**** Data ****
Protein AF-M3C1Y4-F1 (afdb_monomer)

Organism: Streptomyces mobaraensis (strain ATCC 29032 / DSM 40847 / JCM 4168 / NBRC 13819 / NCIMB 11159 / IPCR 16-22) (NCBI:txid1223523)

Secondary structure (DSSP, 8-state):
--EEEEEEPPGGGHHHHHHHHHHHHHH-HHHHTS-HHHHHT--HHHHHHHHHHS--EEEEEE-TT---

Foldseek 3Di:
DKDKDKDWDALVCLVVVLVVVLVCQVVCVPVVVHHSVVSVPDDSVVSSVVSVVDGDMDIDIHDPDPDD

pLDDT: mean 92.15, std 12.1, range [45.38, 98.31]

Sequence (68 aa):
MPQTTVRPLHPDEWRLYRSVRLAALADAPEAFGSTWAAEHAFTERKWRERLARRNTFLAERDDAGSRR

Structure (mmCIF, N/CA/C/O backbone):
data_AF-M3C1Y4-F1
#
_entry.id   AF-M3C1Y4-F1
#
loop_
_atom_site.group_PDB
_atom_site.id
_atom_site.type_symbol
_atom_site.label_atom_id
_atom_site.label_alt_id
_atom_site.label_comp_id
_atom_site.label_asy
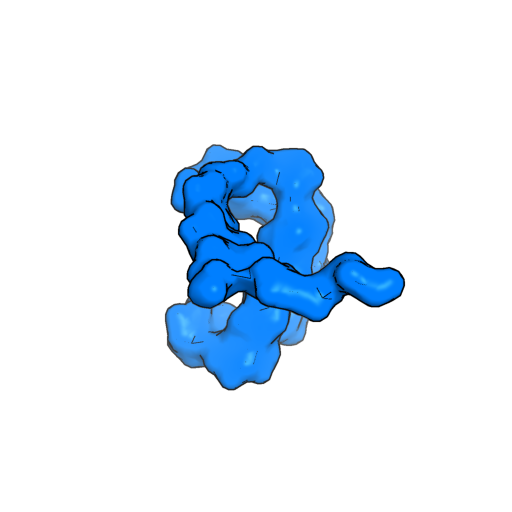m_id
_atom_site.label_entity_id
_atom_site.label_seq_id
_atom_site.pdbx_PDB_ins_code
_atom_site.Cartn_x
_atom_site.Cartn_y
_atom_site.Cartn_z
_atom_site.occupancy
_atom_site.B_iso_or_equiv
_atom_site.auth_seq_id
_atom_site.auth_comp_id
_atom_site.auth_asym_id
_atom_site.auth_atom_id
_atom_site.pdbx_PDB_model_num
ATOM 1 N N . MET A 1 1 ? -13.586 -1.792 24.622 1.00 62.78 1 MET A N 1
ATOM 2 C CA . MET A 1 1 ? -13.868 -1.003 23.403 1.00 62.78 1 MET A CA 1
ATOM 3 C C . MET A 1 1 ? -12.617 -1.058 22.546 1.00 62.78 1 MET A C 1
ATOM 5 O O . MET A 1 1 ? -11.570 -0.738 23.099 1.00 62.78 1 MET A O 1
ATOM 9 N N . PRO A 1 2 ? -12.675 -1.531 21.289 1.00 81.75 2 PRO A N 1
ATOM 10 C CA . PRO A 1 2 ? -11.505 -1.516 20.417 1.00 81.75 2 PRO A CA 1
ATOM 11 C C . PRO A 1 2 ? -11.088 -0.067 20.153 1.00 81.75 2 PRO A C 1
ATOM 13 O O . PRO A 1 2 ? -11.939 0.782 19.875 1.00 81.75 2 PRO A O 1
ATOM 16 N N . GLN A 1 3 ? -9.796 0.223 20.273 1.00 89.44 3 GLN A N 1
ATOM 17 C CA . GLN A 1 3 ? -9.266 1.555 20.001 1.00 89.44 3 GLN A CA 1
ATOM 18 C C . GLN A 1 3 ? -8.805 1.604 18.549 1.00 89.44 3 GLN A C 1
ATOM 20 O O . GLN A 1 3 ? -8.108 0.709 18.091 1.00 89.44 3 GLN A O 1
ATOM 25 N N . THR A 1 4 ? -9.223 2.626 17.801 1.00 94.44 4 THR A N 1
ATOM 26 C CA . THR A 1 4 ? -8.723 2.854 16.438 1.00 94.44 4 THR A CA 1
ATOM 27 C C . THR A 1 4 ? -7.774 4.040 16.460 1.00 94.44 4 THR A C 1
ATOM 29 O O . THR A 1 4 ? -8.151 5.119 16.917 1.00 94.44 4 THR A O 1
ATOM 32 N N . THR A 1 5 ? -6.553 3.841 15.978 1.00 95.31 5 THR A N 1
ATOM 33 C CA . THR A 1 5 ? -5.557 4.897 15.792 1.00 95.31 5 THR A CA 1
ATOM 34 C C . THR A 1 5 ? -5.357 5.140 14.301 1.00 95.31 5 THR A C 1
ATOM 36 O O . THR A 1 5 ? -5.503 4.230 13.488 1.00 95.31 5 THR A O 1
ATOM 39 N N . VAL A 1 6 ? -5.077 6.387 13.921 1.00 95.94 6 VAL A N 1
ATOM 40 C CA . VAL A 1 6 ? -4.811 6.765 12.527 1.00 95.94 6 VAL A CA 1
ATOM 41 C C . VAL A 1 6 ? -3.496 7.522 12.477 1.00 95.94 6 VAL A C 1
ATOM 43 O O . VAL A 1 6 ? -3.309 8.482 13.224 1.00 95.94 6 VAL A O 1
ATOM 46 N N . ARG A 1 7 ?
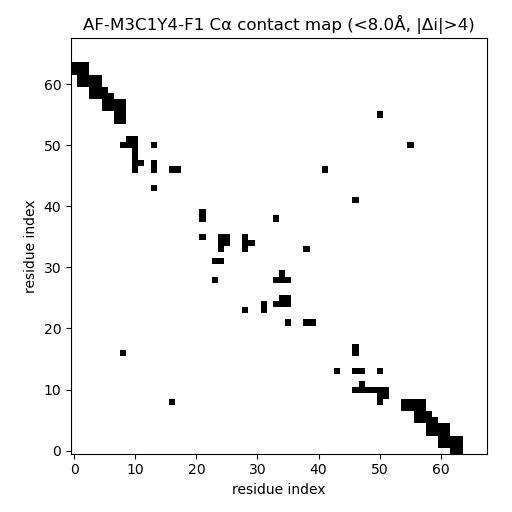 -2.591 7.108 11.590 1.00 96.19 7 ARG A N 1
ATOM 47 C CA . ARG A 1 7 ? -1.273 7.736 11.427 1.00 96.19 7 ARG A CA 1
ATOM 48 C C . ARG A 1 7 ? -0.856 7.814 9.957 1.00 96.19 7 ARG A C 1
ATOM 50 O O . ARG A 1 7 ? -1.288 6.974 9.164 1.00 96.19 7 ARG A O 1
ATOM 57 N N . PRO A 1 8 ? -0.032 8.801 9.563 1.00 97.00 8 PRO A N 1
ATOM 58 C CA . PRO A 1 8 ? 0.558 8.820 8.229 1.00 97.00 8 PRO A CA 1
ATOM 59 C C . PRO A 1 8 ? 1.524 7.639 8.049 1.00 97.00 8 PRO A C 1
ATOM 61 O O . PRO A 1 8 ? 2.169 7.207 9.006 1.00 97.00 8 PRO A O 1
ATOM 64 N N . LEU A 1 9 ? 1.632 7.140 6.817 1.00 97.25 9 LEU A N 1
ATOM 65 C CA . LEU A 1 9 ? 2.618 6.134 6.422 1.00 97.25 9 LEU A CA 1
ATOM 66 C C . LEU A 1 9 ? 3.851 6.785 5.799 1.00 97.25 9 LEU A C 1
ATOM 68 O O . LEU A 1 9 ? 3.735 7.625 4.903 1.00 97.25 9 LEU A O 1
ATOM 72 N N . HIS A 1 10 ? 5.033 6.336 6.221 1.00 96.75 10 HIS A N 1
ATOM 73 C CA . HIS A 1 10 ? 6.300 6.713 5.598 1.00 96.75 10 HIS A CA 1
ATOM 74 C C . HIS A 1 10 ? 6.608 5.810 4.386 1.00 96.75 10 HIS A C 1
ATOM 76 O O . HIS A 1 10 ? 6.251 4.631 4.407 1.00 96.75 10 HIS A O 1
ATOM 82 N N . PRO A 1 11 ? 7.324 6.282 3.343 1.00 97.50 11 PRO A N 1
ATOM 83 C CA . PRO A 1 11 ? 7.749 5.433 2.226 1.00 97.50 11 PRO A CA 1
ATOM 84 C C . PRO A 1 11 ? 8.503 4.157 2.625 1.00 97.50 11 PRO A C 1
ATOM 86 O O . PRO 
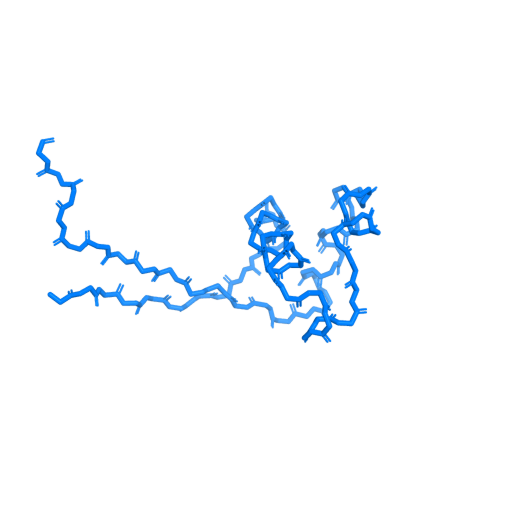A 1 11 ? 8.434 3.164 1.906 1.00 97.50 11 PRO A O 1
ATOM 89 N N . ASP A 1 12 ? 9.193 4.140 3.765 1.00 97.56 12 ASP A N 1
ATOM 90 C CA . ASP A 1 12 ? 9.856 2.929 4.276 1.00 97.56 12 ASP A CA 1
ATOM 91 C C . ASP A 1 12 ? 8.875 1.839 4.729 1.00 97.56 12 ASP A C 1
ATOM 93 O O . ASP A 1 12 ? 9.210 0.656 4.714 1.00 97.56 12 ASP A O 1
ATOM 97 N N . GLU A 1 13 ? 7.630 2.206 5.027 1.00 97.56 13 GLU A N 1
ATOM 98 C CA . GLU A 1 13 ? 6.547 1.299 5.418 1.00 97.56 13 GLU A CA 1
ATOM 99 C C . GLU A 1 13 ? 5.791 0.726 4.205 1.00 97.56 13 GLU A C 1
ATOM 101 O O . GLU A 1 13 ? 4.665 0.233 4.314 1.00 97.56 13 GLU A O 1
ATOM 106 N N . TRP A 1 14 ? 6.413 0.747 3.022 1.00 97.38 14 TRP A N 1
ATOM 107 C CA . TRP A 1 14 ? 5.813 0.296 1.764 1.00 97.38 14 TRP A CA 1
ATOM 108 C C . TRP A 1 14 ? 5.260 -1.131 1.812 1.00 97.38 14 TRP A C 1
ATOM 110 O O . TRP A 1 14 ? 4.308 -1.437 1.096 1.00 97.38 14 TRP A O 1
****
:: The problem ::
What you need to produce is an exact copy of the entries above, limited to the lines from the one with "ATOM 39 N N" up to and including the one with "ATOM 50 O O", without pictures.

:: Result below ::
ATOM 39 N N . VAL A 1 6 ? -5.077 6.387 13.921 1.00 95.94 6 VAL A N 1
ATOM 40 C CA . VAL A 1 6 ? -4.811 6.765 12.527 1.00 95.94 6 VAL A CA 1
ATOM 41 C C . VAL A 1 6 ? -3.496 7.522 12.477 1.00 95.94 6 VAL A C 1
ATOM 43 O O . VAL A 1 6 ? -3.309 8.482 13.224 1.00 95.94 6 VAL A O 1
ATOM 46 N N . ARG A 1 7 ?
 -2.591 7.108 11.590 1.00 96.19 7 ARG A N 1
ATOM 47 C CA . ARG A 1 7 ? -1.273 7.736 11.427 1.00 96.19 7 ARG A CA 1
ATOM 48 C C . ARG A 1 7 ? -0.856 7.814 9.957 1.00 96.19 7 ARG A C 1
ATOM 50 O O . ARG A 1 7 ? -1.288 6.974 9.164 1.00 96.19 7 ARG A O 1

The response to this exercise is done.